Govt reduces power tariffs in attempt to spur industrialization
Government is putting in effort to have a progressive and gradual end-user tariff reduction to support industrialization for socio-economic transformation and improved welfare of society.
Government is putting in effort to have a progressive and gradual end-user tariff reduction to support industrialization for socio-economic transformation and improved welfare of society.
This was revealed by Ruth Nankabirwa, the Minister in charge of Energy and Mineral Development, at Uganda Media Centre, while announcing the 2023 Electricity End-User Tariffs.
According to the minister, the effort to reduce the end-user tariff remains a key aspiration of the country as an enabler of industrialisation for social and economic transformation.

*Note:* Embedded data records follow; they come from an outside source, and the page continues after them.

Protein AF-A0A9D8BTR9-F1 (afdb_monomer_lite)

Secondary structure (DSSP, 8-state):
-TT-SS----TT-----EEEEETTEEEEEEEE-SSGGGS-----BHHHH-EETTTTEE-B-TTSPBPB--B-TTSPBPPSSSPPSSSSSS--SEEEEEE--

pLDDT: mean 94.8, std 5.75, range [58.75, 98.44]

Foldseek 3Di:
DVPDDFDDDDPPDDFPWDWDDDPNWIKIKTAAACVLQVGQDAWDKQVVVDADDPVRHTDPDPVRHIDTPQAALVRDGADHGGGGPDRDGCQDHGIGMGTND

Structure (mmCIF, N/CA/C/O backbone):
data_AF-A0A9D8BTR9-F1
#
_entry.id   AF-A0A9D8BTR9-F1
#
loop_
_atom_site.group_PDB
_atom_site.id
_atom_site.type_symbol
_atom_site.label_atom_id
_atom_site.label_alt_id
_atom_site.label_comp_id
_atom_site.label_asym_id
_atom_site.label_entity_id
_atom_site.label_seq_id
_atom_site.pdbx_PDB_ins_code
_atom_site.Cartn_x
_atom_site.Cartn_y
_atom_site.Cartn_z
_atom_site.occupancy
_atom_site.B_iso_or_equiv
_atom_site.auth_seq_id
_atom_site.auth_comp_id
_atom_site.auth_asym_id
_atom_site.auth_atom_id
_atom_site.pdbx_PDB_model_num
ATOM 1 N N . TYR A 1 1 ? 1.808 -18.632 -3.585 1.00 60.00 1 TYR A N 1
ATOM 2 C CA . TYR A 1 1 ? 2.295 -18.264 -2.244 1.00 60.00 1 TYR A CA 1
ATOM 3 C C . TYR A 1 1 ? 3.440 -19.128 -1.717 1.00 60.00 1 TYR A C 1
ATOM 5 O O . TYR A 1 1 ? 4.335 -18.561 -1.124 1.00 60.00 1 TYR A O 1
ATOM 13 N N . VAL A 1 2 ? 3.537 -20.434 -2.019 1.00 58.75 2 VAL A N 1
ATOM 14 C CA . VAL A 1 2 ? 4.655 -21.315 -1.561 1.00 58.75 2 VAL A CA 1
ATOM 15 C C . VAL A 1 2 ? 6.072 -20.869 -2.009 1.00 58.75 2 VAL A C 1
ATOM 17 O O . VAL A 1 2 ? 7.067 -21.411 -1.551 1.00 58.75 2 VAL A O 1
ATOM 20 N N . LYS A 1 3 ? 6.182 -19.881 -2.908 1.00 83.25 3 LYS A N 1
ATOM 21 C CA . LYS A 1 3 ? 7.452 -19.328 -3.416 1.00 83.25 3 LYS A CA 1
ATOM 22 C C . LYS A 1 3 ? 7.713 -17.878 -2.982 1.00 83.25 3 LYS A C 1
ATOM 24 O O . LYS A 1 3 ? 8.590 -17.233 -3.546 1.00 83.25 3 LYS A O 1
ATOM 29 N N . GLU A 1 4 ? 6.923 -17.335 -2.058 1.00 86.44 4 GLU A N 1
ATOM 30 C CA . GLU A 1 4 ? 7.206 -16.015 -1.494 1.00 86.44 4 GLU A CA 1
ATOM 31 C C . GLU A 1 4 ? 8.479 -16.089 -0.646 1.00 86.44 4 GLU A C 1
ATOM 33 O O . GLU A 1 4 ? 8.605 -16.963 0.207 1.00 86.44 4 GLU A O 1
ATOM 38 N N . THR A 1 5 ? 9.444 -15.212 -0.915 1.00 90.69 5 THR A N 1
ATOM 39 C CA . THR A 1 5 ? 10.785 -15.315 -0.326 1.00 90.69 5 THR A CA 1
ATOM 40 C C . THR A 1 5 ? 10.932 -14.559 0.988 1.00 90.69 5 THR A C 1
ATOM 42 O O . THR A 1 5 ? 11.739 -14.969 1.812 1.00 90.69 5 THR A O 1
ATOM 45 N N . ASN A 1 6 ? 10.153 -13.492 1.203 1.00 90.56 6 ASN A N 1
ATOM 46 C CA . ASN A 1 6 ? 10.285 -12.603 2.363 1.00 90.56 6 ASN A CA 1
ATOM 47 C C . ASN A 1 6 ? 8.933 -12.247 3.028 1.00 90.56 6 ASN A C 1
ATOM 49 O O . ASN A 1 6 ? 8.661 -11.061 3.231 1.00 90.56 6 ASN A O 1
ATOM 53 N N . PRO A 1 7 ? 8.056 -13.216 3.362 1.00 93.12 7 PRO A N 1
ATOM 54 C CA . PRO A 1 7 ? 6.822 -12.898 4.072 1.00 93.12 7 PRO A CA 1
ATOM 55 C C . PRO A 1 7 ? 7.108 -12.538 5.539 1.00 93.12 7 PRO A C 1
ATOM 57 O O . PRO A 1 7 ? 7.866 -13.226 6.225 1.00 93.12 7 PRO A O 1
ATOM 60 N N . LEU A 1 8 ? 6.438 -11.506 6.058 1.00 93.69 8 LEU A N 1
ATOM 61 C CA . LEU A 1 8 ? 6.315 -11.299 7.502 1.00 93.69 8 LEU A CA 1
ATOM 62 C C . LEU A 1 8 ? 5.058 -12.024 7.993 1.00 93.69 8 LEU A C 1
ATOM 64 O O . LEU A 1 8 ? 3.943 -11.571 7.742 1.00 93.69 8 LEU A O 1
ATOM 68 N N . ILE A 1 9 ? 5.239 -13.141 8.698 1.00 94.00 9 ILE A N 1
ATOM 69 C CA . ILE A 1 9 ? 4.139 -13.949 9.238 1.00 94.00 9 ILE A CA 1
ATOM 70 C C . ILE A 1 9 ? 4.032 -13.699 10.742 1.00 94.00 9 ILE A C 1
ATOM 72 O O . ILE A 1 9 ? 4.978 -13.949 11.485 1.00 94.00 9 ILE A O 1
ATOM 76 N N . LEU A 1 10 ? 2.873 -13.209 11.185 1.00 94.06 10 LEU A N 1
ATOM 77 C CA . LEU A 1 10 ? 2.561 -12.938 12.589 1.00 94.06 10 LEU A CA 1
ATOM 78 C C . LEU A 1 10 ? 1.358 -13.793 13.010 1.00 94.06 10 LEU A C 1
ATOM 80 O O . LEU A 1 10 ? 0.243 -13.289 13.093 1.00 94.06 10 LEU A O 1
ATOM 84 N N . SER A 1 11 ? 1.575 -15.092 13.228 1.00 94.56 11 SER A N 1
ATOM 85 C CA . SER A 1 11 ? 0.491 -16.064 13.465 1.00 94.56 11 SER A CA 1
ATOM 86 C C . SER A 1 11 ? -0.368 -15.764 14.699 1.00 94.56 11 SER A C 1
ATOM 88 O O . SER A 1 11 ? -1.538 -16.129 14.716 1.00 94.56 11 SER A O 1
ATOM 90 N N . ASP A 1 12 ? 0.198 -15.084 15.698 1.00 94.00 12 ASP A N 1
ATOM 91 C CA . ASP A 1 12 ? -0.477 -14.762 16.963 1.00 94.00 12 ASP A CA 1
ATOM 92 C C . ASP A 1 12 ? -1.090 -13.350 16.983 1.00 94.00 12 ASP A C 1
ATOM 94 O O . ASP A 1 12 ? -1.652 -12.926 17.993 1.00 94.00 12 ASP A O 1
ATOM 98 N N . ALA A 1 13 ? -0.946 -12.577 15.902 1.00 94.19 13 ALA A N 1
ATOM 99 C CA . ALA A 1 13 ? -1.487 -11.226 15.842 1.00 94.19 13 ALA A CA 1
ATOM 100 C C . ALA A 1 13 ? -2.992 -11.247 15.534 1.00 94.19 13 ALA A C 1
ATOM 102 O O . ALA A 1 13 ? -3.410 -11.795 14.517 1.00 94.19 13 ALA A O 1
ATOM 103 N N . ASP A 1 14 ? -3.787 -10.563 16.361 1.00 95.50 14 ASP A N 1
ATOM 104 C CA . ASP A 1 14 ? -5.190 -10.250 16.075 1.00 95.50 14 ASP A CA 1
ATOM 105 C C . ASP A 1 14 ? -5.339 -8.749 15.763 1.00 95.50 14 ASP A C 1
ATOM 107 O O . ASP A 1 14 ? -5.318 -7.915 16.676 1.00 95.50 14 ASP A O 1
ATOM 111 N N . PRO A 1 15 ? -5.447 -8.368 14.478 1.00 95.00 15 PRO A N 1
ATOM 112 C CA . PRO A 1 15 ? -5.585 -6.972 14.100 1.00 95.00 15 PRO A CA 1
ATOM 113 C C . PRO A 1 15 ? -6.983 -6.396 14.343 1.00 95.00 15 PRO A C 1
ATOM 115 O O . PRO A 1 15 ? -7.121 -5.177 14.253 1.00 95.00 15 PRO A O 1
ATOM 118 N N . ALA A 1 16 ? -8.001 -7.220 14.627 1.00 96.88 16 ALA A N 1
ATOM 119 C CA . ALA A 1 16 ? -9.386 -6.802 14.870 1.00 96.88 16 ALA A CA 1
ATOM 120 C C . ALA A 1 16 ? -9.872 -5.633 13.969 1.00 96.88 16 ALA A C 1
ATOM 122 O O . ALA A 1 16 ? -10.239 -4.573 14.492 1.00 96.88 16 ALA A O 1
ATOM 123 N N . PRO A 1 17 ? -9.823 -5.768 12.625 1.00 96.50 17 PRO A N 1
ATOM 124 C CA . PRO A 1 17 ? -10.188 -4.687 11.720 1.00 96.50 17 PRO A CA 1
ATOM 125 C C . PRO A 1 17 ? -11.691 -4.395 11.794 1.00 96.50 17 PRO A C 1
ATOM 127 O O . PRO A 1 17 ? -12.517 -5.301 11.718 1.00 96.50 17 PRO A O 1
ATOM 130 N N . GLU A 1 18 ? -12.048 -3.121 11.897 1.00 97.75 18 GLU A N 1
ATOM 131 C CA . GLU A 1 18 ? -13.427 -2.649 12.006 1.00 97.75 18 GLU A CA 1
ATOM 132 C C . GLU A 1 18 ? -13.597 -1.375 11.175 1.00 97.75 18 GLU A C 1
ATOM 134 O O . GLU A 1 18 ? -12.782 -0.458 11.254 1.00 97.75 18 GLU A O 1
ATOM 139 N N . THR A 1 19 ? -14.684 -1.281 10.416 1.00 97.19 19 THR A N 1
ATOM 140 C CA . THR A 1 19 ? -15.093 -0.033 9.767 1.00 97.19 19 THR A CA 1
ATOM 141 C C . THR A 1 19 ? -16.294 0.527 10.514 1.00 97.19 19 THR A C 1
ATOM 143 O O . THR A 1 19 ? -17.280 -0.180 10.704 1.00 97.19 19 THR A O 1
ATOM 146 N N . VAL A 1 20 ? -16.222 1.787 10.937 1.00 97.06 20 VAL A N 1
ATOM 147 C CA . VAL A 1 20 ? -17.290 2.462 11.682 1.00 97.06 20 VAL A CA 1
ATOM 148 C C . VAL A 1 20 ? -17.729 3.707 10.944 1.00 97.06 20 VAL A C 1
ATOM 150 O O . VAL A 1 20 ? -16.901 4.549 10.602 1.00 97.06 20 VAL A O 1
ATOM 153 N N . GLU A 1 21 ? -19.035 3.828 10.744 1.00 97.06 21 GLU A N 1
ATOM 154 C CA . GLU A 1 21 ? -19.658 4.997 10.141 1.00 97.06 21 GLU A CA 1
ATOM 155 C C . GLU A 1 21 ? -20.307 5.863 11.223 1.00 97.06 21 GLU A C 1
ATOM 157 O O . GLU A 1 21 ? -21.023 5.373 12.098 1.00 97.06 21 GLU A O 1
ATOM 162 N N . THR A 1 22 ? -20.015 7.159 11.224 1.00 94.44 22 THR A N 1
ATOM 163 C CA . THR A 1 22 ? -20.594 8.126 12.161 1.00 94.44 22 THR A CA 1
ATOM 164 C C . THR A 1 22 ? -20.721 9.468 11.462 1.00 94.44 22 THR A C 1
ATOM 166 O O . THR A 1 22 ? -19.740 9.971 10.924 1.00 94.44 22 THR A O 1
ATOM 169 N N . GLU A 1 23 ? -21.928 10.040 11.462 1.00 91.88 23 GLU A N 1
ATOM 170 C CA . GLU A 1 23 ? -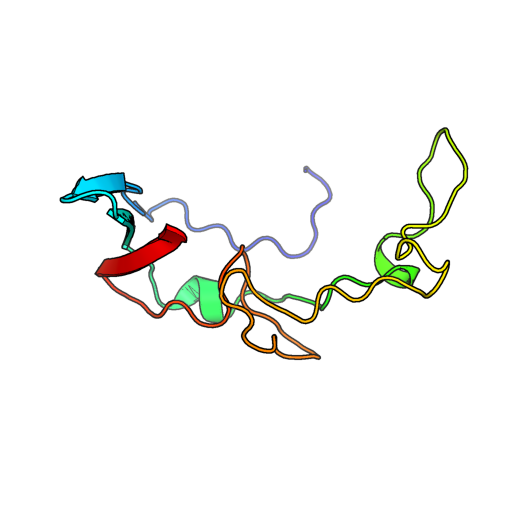22.201 11.385 10.923 1.00 91.88 23 GLU A CA 1
ATOM 171 C C . GLU A 1 23 ? -21.729 11.587 9.464 1.00 91.88 23 GLU A C 1
ATOM 173 O O . GLU A 1 23 ? -21.289 12.665 9.080 1.00 91.88 23 GLU A O 1
ATOM 178 N N . GLY A 1 24 ? -21.819 10.541 8.632 1.00 93.31 24 GLY A N 1
ATOM 179 C CA . GLY A 1 24 ? -21.384 10.579 7.228 1.00 93.31 24 GLY A CA 1
ATOM 180 C C . GLY A 1 24 ? -1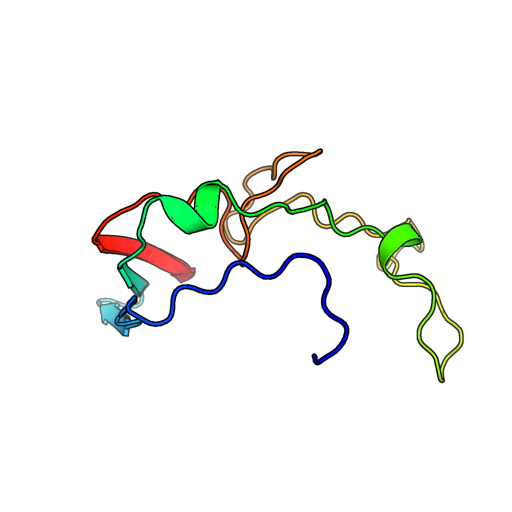9.872 10.426 7.021 1.00 93.31 24 GLY A C 1
ATOM 181 O O . GLY A 1 24 ? -19.397 10.552 5.894 1.00 93.31 24 GLY A O 1
ATOM 182 N N . HIS A 1 25 ? -19.119 10.138 8.084 1.00 95.06 25 HIS A N 1
ATOM 183 C CA . HIS A 1 25 ? -17.705 9.782 8.027 1.00 95.06 25 HIS A CA 1
ATOM 184 C C . HIS A 1 25 ? -17.503 8.291 8.244 1.00 95.06 25 HIS A C 1
ATOM 186 O O . HIS A 1 25 ? -18.143 7.690 9.104 1.00 95.06 25 HIS A O 1
ATOM 192 N N . VAL A 1 26 ? -16.547 7.712 7.525 1.00 97.19 26 VAL A N 1
ATOM 193 C CA . VAL A 1 26 ? -16.142 6.316 7.662 1.00 97.19 26 VAL A CA 1
ATOM 194 C C . VAL A 1 26 ? -14.738 6.264 8.253 1.00 97.19 26 VAL A C 1
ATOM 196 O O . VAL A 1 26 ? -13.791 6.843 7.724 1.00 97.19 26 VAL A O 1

She noted that government, with support from the World Bank, is to implement the Energy Access Scale-Up Project (EASP) to support over 1,360,000 households, Industrial Parks, SMEs and refugees and host communities to get connected to electricity under the Electricity Connection Policy (ECP).
“I congratulate you all for the announced weighted average tariff reduction of 1.2% that speaks to the government’s efforts for progressive gradual end-user tariff reduction to support industrialization,” she noted.
According to ERA board chairperson Dr. Sarah Wasagali Kanaabi, the tariffs for lifeline 15units for domestic consumers have been maintained at Shs250 per unit just like the ending 4th quarter 2022.
In the first quarter which runs from January 1 to March 30, domestic consumers who use beyond 15units (16-80units) will enjoy a reduced tariff of Shs808.9 per unit down from Shs820.9 per unit under the expiring 4th quarter 2022.
Those who will use between 81-150units per month, will pay Shs412 while those above 150units will be charged Shs808.9 per unit.
As for Commercial consumers, they will on average pay Shs624.6 per unit, Shs820.3 during peak hours, Shs628.3 shoulder and Shs380.2 off peak.
The medium Industrial consumers will pay 472.3 per unit (average), Shs646.9 peak, Shs476.8 Shoulder and Shs255.4 during off peak.
Large Industrial consumers will pay Shs386.3 (average), Shs521.3 peak, Shs387.2 and off-peak Shs245.5 per unit.
Extra large Industrial consumers will pay Shs326.6 (average), Shs431.1 peak, Shs328.2 shoulder and off-peak Shs234.9.
As for street lighting, ERA has maintained the tariffs at Shs370 per unit.
Nankabirwa highlighted that government has packaged a number of programs to accelerate electricity connections and enhance access to power supply in the country.
Under the hybrid customer connection financing framework, the minister noted that government has reduced the cost of a no-pole new customer connection, from UGX 720,883 to UGX 470,000 through a subsidy of UGX 250,883 for each no-pole connection.
Government through the Uganda Development bank, has provided a credit line of UGX 270,000 for those who are unable to pay a lump sum of UGX 470,000.
Therefore, a customer that is located near an electricity pole can now make a down payment of UGX 200,000 to get connected to electricity and clear the balance of UGX 270,000, through a 15 percent charge on their energy purchases over a period of eight years.